• _PROBLEM TO WORK ON_: When you reach the line that contains "ATOM 166 O O" in the data below, start reproducing lines exactly, and stop after the line that contains "ATOM 180 O O".

• _GIVEN DATA_:
Segment Open

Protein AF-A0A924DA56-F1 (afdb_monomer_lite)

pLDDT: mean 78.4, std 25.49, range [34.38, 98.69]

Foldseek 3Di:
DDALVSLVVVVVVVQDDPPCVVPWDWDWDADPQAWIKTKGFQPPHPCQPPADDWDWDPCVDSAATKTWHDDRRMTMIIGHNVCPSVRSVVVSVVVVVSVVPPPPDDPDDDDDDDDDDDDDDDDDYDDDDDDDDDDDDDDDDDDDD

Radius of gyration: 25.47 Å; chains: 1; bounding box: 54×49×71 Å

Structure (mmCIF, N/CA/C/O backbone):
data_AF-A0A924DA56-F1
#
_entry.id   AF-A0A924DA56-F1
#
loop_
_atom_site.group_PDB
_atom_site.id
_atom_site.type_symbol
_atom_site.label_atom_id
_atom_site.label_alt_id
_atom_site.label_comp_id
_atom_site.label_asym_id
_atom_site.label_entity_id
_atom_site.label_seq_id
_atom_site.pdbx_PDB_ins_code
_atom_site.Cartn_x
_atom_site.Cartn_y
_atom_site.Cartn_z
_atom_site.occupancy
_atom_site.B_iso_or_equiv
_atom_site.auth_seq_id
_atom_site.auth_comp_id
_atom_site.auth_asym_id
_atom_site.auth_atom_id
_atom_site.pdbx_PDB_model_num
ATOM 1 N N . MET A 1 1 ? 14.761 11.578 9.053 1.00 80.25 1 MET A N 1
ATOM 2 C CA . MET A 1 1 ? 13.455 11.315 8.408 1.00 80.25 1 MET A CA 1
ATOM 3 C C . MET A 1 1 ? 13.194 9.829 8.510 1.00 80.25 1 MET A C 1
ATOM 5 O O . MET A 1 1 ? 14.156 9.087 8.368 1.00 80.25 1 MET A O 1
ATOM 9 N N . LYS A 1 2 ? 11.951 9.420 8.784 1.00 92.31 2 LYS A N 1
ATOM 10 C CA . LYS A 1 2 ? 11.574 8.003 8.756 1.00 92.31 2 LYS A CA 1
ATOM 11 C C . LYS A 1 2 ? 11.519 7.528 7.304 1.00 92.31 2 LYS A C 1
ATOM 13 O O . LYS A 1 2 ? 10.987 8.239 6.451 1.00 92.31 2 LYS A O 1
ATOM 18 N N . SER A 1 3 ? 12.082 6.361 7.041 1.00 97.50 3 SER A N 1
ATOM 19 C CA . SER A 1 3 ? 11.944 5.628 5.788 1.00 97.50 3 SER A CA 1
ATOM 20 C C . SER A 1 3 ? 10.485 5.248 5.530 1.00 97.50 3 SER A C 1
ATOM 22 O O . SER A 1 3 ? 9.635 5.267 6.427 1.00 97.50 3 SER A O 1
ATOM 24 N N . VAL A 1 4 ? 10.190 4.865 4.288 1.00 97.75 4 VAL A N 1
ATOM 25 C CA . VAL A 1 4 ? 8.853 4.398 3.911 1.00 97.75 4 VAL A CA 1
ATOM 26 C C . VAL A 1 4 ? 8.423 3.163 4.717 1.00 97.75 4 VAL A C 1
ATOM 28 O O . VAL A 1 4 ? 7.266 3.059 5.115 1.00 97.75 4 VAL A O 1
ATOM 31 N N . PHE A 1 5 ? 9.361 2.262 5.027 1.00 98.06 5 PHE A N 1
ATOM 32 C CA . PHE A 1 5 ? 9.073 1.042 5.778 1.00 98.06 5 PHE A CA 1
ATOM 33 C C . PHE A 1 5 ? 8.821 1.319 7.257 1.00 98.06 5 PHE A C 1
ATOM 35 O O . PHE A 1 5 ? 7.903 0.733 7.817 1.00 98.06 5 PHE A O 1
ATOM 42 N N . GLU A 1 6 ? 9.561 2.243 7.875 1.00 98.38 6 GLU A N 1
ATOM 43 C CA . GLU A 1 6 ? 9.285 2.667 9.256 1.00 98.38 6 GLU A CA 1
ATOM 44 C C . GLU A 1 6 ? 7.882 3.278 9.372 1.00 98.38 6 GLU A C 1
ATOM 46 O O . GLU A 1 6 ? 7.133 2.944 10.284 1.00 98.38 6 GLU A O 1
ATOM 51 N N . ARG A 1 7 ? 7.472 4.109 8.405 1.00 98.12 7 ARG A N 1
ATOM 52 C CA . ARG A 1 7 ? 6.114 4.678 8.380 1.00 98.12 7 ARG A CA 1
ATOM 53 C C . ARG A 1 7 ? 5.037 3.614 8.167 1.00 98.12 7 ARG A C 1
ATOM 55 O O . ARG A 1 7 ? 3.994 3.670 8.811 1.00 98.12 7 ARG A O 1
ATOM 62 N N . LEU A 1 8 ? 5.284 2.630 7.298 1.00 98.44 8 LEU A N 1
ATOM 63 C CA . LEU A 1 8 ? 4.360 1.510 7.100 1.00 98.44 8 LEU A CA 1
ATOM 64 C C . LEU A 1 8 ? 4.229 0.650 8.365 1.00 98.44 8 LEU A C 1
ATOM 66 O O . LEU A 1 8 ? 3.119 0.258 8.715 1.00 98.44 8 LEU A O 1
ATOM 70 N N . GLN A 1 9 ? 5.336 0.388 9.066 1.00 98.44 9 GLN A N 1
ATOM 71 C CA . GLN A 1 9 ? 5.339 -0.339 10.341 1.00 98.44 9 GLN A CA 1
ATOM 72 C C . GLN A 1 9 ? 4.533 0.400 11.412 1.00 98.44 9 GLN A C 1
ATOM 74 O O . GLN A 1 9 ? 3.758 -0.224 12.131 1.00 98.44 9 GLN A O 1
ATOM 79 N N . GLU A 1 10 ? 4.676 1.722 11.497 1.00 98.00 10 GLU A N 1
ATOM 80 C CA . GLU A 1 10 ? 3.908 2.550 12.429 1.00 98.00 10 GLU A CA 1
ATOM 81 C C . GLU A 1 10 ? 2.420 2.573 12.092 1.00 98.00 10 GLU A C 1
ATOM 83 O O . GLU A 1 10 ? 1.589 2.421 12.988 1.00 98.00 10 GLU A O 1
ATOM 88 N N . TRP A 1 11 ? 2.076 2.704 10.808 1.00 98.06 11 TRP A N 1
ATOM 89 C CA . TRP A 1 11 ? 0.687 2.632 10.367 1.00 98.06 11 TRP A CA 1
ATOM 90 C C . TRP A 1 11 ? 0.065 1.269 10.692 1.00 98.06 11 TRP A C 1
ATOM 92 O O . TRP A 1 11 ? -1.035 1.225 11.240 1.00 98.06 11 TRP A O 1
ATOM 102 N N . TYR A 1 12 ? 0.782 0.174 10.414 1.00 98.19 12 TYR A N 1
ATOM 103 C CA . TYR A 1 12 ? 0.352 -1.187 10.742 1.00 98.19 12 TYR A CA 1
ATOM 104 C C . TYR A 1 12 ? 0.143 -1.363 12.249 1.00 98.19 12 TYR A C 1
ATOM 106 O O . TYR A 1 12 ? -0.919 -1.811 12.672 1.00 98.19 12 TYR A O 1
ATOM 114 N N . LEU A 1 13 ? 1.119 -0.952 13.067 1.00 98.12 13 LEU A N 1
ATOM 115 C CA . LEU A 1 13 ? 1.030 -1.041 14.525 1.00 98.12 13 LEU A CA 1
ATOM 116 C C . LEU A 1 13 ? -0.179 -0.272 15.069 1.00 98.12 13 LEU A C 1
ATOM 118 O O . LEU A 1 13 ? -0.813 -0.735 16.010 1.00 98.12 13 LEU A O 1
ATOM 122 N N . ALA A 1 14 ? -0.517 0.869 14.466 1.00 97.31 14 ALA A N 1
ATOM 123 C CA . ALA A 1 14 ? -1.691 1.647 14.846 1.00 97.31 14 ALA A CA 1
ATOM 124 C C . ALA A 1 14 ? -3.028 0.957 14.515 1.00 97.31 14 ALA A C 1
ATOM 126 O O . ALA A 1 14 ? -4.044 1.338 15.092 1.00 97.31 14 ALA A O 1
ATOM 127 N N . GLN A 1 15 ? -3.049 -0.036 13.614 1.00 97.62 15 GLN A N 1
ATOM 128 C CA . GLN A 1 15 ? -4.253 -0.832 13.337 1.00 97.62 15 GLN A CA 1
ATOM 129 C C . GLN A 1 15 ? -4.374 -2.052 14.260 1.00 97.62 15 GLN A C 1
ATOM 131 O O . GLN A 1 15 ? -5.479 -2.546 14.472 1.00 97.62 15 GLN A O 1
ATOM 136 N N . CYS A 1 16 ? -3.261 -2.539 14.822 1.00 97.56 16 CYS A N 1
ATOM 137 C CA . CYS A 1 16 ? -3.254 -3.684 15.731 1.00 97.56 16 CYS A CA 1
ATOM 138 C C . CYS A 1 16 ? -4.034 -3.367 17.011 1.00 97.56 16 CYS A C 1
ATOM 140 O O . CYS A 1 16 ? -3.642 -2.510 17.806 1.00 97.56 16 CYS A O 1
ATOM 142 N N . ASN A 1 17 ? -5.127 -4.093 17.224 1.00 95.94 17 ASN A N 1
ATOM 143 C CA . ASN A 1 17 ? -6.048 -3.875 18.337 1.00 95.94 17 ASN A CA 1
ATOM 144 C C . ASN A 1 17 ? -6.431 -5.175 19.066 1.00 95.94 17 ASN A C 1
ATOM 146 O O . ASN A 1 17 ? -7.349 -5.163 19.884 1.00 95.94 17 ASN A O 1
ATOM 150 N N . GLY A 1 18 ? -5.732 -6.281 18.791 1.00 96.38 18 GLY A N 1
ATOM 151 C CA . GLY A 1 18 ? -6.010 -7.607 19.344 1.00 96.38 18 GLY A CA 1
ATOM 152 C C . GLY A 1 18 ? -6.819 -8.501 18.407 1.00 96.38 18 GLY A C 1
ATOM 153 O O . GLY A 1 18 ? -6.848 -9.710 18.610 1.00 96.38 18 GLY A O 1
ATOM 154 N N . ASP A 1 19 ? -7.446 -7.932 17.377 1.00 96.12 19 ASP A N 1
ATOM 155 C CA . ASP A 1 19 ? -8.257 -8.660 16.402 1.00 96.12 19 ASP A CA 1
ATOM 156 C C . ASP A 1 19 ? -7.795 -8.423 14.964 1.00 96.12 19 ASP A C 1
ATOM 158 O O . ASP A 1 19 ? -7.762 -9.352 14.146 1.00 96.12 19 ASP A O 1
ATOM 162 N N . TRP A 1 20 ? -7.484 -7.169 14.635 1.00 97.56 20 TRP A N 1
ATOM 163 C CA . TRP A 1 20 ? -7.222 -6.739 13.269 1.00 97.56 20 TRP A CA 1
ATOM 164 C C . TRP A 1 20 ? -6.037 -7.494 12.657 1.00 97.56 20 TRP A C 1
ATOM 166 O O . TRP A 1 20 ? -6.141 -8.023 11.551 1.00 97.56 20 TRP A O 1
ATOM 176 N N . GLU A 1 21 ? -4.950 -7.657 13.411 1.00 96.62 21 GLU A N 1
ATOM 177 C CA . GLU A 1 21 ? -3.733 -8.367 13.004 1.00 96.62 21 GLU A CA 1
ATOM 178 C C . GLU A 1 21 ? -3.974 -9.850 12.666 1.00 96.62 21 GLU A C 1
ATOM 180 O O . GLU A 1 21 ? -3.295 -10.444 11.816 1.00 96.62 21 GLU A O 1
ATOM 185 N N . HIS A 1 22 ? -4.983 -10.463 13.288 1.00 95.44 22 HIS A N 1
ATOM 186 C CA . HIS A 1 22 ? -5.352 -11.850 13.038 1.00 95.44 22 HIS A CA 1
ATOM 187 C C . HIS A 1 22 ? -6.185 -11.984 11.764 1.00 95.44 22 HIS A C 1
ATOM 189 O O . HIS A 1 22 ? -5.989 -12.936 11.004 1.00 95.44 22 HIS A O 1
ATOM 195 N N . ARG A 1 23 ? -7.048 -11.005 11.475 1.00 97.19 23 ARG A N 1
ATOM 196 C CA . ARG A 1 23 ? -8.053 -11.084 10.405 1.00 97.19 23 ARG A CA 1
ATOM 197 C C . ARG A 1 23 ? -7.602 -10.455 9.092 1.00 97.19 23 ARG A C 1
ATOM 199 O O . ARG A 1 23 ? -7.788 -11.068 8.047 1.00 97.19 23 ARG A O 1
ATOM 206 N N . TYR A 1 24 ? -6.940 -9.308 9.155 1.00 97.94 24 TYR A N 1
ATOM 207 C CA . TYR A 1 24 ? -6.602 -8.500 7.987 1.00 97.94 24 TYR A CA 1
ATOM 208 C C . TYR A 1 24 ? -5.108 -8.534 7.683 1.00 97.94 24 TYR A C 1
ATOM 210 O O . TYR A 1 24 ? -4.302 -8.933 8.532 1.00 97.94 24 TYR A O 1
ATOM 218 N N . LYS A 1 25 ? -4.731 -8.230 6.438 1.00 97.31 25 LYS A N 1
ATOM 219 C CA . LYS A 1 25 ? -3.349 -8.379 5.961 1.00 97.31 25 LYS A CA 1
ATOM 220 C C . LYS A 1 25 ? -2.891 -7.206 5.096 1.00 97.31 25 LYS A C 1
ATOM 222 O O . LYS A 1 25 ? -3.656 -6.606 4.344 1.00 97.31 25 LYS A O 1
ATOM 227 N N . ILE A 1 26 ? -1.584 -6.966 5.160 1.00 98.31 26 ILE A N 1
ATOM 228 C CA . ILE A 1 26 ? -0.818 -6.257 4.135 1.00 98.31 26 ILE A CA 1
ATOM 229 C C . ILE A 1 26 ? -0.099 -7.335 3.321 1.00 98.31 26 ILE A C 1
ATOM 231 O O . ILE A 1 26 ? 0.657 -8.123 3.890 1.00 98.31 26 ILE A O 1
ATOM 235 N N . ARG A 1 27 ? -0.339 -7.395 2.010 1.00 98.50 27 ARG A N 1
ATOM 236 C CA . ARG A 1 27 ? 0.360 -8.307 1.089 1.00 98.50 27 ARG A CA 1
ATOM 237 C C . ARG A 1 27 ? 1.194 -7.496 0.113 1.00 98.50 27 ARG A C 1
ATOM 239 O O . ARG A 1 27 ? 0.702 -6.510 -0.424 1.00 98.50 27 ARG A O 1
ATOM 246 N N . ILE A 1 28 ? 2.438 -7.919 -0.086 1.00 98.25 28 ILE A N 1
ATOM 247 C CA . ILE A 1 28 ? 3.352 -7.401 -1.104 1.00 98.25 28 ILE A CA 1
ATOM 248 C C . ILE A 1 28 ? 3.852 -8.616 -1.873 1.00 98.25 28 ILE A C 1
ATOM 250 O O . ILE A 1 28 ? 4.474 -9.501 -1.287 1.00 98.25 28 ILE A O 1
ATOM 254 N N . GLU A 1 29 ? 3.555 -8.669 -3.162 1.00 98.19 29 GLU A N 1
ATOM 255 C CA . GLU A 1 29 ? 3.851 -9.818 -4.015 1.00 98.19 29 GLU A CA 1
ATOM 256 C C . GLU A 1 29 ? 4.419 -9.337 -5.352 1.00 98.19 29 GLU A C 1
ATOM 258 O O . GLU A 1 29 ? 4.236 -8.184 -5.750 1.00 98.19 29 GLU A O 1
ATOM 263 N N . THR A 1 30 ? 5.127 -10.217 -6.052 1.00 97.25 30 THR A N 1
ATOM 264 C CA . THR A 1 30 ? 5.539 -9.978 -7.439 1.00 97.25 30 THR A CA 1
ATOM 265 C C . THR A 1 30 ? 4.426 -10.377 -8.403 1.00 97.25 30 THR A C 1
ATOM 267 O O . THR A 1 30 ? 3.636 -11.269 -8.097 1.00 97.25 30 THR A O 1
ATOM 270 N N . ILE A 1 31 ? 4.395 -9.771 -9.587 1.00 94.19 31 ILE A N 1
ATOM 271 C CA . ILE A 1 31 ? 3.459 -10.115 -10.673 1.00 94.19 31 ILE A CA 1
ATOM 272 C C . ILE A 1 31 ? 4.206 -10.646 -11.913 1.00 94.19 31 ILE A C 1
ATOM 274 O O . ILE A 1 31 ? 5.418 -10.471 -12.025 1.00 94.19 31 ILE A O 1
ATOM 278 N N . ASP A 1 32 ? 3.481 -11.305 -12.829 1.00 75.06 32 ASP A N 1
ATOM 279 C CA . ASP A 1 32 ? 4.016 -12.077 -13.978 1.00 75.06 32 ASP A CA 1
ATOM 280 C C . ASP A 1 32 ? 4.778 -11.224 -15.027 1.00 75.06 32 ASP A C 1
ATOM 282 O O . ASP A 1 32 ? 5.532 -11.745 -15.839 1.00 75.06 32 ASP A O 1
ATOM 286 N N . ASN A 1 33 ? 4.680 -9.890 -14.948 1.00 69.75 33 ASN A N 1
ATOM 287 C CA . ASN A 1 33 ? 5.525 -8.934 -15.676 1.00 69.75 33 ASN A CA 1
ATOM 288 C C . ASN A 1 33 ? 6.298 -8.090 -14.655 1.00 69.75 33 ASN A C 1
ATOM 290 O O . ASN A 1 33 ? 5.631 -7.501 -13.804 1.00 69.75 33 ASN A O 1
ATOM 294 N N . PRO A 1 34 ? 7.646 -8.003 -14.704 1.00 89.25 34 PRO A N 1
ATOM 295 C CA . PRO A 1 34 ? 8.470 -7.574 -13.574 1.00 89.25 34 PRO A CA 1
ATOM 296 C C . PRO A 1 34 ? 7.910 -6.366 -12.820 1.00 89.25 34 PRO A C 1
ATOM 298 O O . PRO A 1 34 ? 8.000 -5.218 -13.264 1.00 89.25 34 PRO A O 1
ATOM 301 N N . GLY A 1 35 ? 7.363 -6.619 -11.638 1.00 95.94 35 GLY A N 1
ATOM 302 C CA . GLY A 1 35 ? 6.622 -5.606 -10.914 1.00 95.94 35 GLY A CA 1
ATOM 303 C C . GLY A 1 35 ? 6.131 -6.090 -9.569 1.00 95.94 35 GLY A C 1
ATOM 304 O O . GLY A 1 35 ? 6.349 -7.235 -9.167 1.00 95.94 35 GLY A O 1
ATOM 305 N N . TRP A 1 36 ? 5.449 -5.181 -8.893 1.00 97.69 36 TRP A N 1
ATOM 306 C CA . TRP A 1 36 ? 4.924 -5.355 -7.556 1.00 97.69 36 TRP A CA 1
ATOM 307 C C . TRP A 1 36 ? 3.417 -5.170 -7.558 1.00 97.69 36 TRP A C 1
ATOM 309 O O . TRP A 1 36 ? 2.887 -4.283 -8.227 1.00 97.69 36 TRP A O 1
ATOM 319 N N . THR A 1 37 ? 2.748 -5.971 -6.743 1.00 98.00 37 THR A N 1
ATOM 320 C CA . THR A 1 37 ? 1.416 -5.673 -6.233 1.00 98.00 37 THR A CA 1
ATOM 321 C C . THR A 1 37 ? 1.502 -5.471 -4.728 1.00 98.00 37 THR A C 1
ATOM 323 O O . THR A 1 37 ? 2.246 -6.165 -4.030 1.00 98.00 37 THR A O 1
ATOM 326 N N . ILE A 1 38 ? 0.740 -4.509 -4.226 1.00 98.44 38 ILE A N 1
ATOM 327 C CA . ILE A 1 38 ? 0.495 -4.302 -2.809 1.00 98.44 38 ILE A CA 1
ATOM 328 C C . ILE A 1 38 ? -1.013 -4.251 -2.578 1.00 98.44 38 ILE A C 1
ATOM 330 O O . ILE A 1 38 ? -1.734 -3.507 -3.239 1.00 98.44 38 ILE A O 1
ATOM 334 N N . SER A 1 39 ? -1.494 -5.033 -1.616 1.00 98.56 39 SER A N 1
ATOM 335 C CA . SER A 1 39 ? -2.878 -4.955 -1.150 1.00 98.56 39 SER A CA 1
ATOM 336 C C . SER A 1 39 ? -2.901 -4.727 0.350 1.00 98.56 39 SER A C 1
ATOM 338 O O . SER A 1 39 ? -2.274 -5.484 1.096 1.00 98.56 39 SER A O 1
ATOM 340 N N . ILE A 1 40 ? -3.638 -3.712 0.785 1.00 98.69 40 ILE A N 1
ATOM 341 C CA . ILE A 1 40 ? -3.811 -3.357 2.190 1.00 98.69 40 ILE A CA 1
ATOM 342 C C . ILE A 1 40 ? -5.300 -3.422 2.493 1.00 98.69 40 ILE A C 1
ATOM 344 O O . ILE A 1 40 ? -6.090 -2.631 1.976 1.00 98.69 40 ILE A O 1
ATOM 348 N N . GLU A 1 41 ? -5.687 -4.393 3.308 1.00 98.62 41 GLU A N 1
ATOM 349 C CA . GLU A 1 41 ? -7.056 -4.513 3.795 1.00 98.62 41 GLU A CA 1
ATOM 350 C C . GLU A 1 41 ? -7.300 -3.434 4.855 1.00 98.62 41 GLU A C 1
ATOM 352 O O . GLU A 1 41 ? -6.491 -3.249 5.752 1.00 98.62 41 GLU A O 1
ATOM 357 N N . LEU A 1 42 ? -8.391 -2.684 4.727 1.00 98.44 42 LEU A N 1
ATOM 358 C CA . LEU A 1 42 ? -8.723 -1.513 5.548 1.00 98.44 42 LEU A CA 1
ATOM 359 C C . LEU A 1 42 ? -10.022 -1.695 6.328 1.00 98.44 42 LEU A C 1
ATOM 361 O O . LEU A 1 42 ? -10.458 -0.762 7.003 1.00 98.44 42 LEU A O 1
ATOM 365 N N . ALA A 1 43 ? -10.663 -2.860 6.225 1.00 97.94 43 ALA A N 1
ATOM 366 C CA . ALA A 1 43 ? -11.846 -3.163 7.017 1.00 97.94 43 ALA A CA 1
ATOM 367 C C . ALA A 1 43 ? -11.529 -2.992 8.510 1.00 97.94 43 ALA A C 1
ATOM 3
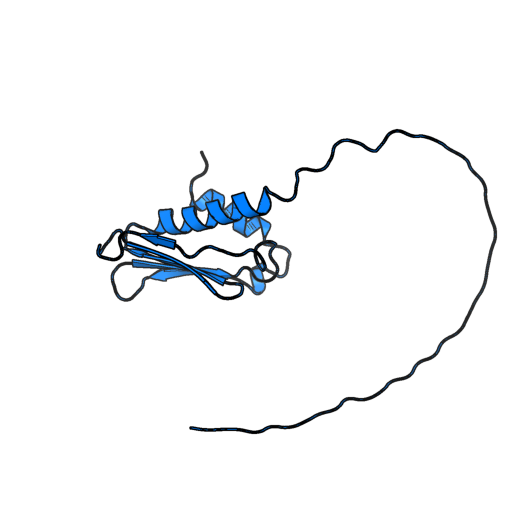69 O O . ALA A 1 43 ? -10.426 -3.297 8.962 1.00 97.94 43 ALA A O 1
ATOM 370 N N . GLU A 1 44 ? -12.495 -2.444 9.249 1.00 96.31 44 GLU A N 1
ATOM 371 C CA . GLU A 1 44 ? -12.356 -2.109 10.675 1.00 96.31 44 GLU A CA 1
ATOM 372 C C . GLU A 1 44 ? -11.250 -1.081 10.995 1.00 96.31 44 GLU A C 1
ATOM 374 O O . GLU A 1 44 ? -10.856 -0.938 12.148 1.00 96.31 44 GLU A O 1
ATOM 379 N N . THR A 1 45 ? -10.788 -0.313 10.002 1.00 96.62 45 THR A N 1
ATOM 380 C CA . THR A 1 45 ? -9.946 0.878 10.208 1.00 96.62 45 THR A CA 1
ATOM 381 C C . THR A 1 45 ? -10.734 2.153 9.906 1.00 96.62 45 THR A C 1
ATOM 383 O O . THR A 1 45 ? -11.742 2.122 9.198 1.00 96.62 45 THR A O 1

Segment Closed

• _YOUR RESPONSE_:
ATOM 166 O O . TRP A 1 20 ? -6.141 -8.023 11.551 1.00 97.56 20 TRP A O 1
ATOM 176 N N . GLU A 1 21 ? -4.950 -7.657 13.411 1.00 96.62 21 GLU A N 1
ATOM 177 C CA . GLU A 1 21 ? -3.733 -8.367 13.004 1.00 96.62 21 GLU A CA 1
ATOM 178 C C . GLU A 1 21 ? -3.974 -9.850 12.666 1.00 96.62 21 GLU A C 1
ATOM 180 O O . GLU A 1 21 ? -3.295 -10.444 11.816 1.00 96.62 21 GLU A O 1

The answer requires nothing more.